Senator11, I agree about lack of closers overall, but while Kemba hasn't done it in the NBA, I remember his UCONN team going undefeated in tournament play - not just the NCAA, but Maui or whatever their November one was, Big East, and then NCAA. He just elevated and absolutely carried them in that situation, and probably could have done it at WC level if they'd had time to plan for that to be how they operated.

LV, I think you're right about consistency. And one option for them may be to basically halve the squad, and have half the places 'up for grabs' for young guys or all-stars, in WC/Olympic years. But in the other half of that squad, have journeyman NBA players who want to do two 4-year cycles. If you alternate them, so three or four guys are 25-29, and the others are 28-32, and you replace the older half after each Olympics, you could go into the WC with core veterans who understand international basketball and the team's system, and good long-range planning for at least half the squad.

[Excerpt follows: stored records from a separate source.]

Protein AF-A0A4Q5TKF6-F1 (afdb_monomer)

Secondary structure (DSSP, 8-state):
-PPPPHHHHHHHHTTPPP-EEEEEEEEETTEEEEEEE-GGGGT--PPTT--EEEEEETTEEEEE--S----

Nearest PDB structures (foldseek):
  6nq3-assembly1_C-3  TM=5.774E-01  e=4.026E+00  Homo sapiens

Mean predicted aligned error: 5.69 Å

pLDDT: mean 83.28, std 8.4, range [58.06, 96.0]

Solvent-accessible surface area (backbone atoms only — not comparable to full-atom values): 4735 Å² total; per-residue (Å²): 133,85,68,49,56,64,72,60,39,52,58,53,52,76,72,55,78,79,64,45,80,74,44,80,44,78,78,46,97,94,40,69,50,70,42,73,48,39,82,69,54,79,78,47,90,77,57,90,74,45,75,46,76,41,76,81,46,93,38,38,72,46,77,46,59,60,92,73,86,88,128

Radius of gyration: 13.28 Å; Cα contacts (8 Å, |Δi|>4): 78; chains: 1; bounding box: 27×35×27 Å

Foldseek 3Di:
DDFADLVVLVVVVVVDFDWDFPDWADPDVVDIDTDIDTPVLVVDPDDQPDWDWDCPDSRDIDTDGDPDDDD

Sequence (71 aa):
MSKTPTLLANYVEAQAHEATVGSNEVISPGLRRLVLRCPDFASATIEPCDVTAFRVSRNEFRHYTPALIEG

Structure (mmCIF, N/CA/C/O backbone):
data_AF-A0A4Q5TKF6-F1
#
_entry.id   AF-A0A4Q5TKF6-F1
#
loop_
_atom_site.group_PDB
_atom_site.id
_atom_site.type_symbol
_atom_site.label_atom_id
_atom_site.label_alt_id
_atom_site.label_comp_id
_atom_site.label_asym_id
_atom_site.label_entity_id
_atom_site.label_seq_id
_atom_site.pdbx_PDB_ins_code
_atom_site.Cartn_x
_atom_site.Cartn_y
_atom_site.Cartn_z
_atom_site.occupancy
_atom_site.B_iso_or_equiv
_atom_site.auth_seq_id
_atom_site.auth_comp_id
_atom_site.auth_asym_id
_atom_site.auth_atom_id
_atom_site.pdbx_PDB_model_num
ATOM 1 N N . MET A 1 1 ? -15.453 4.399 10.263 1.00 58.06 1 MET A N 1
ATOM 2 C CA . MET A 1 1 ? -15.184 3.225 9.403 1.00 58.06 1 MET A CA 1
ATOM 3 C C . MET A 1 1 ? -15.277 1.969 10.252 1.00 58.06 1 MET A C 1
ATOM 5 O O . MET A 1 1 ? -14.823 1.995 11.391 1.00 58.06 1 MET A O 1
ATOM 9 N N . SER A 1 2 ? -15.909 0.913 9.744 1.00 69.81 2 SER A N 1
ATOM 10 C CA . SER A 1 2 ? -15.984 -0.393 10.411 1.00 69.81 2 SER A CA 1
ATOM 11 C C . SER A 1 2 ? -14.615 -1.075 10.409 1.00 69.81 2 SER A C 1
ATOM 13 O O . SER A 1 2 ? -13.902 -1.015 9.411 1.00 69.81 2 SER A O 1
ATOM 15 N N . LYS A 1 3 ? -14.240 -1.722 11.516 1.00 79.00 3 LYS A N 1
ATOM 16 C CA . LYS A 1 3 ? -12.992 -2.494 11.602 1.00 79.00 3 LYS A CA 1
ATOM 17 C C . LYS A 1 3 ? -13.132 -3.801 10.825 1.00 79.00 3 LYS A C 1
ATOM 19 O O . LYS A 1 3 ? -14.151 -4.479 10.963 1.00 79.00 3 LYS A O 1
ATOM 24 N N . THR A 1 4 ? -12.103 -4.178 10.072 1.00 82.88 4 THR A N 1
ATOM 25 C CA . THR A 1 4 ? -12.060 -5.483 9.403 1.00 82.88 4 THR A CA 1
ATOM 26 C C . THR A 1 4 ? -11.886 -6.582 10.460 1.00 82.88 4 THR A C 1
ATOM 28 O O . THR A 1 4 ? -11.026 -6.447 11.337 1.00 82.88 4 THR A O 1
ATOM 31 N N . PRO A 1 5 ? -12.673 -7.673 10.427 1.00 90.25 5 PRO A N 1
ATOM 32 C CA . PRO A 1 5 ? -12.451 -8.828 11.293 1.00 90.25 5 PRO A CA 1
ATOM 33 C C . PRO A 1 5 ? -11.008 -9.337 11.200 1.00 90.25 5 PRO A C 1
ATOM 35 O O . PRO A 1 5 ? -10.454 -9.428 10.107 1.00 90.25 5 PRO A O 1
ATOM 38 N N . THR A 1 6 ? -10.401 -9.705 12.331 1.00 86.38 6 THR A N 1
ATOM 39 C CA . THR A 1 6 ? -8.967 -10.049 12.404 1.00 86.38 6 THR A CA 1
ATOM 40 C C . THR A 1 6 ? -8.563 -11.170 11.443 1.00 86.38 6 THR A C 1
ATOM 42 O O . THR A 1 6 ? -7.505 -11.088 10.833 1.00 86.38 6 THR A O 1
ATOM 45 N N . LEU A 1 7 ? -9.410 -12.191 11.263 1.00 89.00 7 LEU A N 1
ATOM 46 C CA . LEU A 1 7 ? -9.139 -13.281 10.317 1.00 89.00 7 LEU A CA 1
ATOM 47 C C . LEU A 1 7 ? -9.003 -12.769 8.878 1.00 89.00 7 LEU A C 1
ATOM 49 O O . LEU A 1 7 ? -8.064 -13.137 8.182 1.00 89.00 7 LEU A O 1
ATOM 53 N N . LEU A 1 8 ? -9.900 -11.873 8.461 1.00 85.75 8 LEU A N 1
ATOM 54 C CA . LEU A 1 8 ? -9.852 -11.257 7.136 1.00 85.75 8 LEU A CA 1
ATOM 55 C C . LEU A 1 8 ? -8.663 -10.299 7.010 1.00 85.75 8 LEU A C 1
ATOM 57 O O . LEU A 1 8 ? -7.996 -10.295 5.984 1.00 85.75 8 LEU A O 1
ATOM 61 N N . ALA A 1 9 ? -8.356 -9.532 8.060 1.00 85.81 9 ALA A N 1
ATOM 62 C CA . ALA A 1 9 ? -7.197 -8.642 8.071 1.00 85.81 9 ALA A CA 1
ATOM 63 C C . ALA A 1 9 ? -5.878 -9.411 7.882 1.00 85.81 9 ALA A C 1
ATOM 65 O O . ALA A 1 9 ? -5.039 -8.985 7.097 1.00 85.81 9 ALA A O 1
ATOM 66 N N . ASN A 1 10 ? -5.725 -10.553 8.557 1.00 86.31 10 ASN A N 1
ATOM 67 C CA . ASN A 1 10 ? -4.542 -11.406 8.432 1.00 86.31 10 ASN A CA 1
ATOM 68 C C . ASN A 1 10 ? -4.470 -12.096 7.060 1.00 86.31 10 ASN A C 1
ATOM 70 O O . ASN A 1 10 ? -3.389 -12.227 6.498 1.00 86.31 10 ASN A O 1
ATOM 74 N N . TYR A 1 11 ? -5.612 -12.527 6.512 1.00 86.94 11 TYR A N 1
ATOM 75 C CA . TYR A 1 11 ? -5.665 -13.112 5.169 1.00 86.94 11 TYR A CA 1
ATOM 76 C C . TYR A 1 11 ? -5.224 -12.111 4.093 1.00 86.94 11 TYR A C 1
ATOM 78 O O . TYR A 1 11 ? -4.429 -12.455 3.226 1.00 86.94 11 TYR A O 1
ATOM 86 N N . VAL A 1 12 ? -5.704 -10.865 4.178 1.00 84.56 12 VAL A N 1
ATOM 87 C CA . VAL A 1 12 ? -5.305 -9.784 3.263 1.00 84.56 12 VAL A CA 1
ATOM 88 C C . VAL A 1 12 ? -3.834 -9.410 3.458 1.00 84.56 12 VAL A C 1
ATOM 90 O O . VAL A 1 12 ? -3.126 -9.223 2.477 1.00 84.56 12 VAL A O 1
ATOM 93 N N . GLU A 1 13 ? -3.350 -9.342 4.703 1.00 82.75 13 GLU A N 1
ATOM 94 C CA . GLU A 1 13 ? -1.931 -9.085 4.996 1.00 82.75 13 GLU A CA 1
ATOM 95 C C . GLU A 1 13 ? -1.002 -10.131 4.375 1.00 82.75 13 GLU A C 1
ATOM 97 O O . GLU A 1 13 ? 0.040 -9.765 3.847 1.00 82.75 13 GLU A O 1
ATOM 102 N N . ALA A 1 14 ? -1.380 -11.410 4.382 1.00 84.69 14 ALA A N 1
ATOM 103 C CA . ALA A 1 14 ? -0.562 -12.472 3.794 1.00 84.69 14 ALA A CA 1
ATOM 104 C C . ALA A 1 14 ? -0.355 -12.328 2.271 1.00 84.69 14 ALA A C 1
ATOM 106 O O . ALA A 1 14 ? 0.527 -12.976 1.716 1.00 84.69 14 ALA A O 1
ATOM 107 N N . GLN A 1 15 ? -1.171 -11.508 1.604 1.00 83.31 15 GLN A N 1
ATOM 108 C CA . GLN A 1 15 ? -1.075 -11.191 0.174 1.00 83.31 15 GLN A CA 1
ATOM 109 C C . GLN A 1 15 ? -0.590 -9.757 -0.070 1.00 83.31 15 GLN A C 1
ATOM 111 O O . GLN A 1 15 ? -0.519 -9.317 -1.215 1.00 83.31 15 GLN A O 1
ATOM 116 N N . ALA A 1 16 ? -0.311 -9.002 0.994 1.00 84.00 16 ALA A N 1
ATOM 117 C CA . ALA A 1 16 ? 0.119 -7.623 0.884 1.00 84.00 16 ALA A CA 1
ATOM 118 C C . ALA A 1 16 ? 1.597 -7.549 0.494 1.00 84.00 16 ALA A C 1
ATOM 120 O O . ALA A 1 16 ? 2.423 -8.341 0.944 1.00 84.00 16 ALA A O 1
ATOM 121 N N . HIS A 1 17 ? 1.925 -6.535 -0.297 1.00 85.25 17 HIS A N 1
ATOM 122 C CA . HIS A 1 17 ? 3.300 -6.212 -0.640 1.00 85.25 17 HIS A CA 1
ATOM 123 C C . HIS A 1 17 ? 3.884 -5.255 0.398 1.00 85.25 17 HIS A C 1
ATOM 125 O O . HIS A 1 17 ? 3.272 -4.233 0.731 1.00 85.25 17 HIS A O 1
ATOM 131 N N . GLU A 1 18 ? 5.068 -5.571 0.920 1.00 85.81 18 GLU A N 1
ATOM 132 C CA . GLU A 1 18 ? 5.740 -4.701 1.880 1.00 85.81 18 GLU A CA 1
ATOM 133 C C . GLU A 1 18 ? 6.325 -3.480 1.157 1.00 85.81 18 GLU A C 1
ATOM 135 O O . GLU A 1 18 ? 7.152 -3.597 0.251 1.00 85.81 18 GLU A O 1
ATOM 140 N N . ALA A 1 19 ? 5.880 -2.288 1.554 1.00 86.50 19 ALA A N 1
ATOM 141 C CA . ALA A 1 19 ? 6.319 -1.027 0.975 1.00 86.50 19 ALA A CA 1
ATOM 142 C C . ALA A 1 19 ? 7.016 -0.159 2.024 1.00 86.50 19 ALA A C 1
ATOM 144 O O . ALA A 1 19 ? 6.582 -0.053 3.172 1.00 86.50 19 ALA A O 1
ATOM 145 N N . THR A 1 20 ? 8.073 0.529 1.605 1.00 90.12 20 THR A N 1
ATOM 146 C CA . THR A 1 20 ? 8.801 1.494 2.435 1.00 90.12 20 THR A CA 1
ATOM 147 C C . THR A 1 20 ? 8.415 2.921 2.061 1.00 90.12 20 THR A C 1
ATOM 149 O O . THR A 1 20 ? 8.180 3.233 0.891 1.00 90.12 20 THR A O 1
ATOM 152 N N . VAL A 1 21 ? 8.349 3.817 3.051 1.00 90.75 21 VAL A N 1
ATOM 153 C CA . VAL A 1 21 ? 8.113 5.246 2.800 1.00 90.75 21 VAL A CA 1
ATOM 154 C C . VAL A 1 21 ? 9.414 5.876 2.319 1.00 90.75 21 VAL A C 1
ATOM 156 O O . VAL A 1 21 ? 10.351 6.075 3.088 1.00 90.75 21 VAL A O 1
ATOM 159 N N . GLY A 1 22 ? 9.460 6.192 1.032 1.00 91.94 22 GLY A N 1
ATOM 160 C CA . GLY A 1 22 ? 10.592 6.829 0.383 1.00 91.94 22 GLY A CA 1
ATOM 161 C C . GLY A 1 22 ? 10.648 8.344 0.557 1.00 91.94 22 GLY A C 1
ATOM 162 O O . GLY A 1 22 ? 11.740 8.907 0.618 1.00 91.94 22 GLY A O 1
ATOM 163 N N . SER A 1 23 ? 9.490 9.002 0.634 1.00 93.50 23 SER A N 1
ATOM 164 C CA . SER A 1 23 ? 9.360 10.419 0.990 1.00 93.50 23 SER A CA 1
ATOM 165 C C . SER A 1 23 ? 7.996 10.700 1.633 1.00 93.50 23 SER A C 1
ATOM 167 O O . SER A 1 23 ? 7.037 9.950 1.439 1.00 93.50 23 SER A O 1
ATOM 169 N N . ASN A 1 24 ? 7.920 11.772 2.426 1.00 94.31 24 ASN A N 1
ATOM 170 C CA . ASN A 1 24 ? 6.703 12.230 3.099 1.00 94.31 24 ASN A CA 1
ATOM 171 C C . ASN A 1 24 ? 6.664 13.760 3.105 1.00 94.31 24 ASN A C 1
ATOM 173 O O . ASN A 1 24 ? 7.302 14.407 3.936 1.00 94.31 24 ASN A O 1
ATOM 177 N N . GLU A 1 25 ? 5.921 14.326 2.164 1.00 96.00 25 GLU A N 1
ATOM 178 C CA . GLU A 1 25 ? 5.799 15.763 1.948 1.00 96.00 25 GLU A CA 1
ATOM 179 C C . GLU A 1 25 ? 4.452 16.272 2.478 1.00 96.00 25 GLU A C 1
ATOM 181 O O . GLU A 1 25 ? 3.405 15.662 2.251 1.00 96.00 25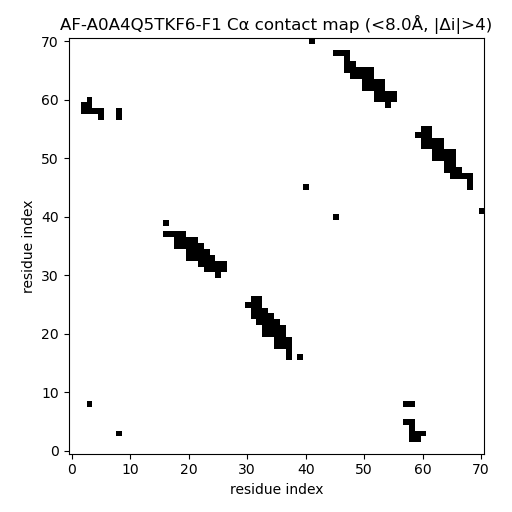 GLU A O 1
ATOM 186 N N . VAL A 1 26 ? 4.459 17.406 3.183 1.00 95.62 26 VAL A N 1
ATOM 187 C CA . VAL A 1 26 ? 3.228 18.095 3.597 1.00 95.62 26 VAL A CA 1
ATOM 188 C C . VAL A 1 26 ? 2.814 19.049 2.485 1.00 95.62 26 VAL A C 1
ATOM 190 O O . VAL A 1 26 ? 3.506 20.028 2.234 1.00 95.62 26 VAL A O 1
ATOM 193 N N . ILE A 1 27 ? 1.673 18.780 1.851 1.00 94.50 27 ILE A N 1
ATOM 194 C CA . ILE A 1 27 ? 1.141 19.615 0.765 1.00 94.50 27 ILE A CA 1
ATOM 195 C C . ILE A 1 27 ? 0.268 20.740 1.331 1.00 94.50 27 ILE A C 1
ATOM 197 O O . ILE A 1 27 ? 0.308 21.873 0.861 1.00 94.50 27 ILE A O 1
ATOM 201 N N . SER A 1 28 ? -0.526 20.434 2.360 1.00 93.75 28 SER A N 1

The guys I'm thinking of are a lot like some who went through the squad anyway, a PJ Tucker would be ideal, Harrison Barnes, Joe Harris, Marcus Smart. Maybe Spencer Dinwiddie, Marcus Morris, Thaddeus Young. Middle-of-the-pack 27-year-olds aren't going to suddenly morph into 35-minutes-a-night-in-June players, and if they're in the NBA at 27 they've made enough money to decide that Team USA is something they can commit to. So you take the journeymen and make them the core of Team USA, and their trade-off for committing is that they get to go to the Olympics, even if 10 All-Stars put their hands up. Can you sell that? I don't know. But the stars do want to see Team USA win, and they don't want to have to go every summer. Maybe it would work.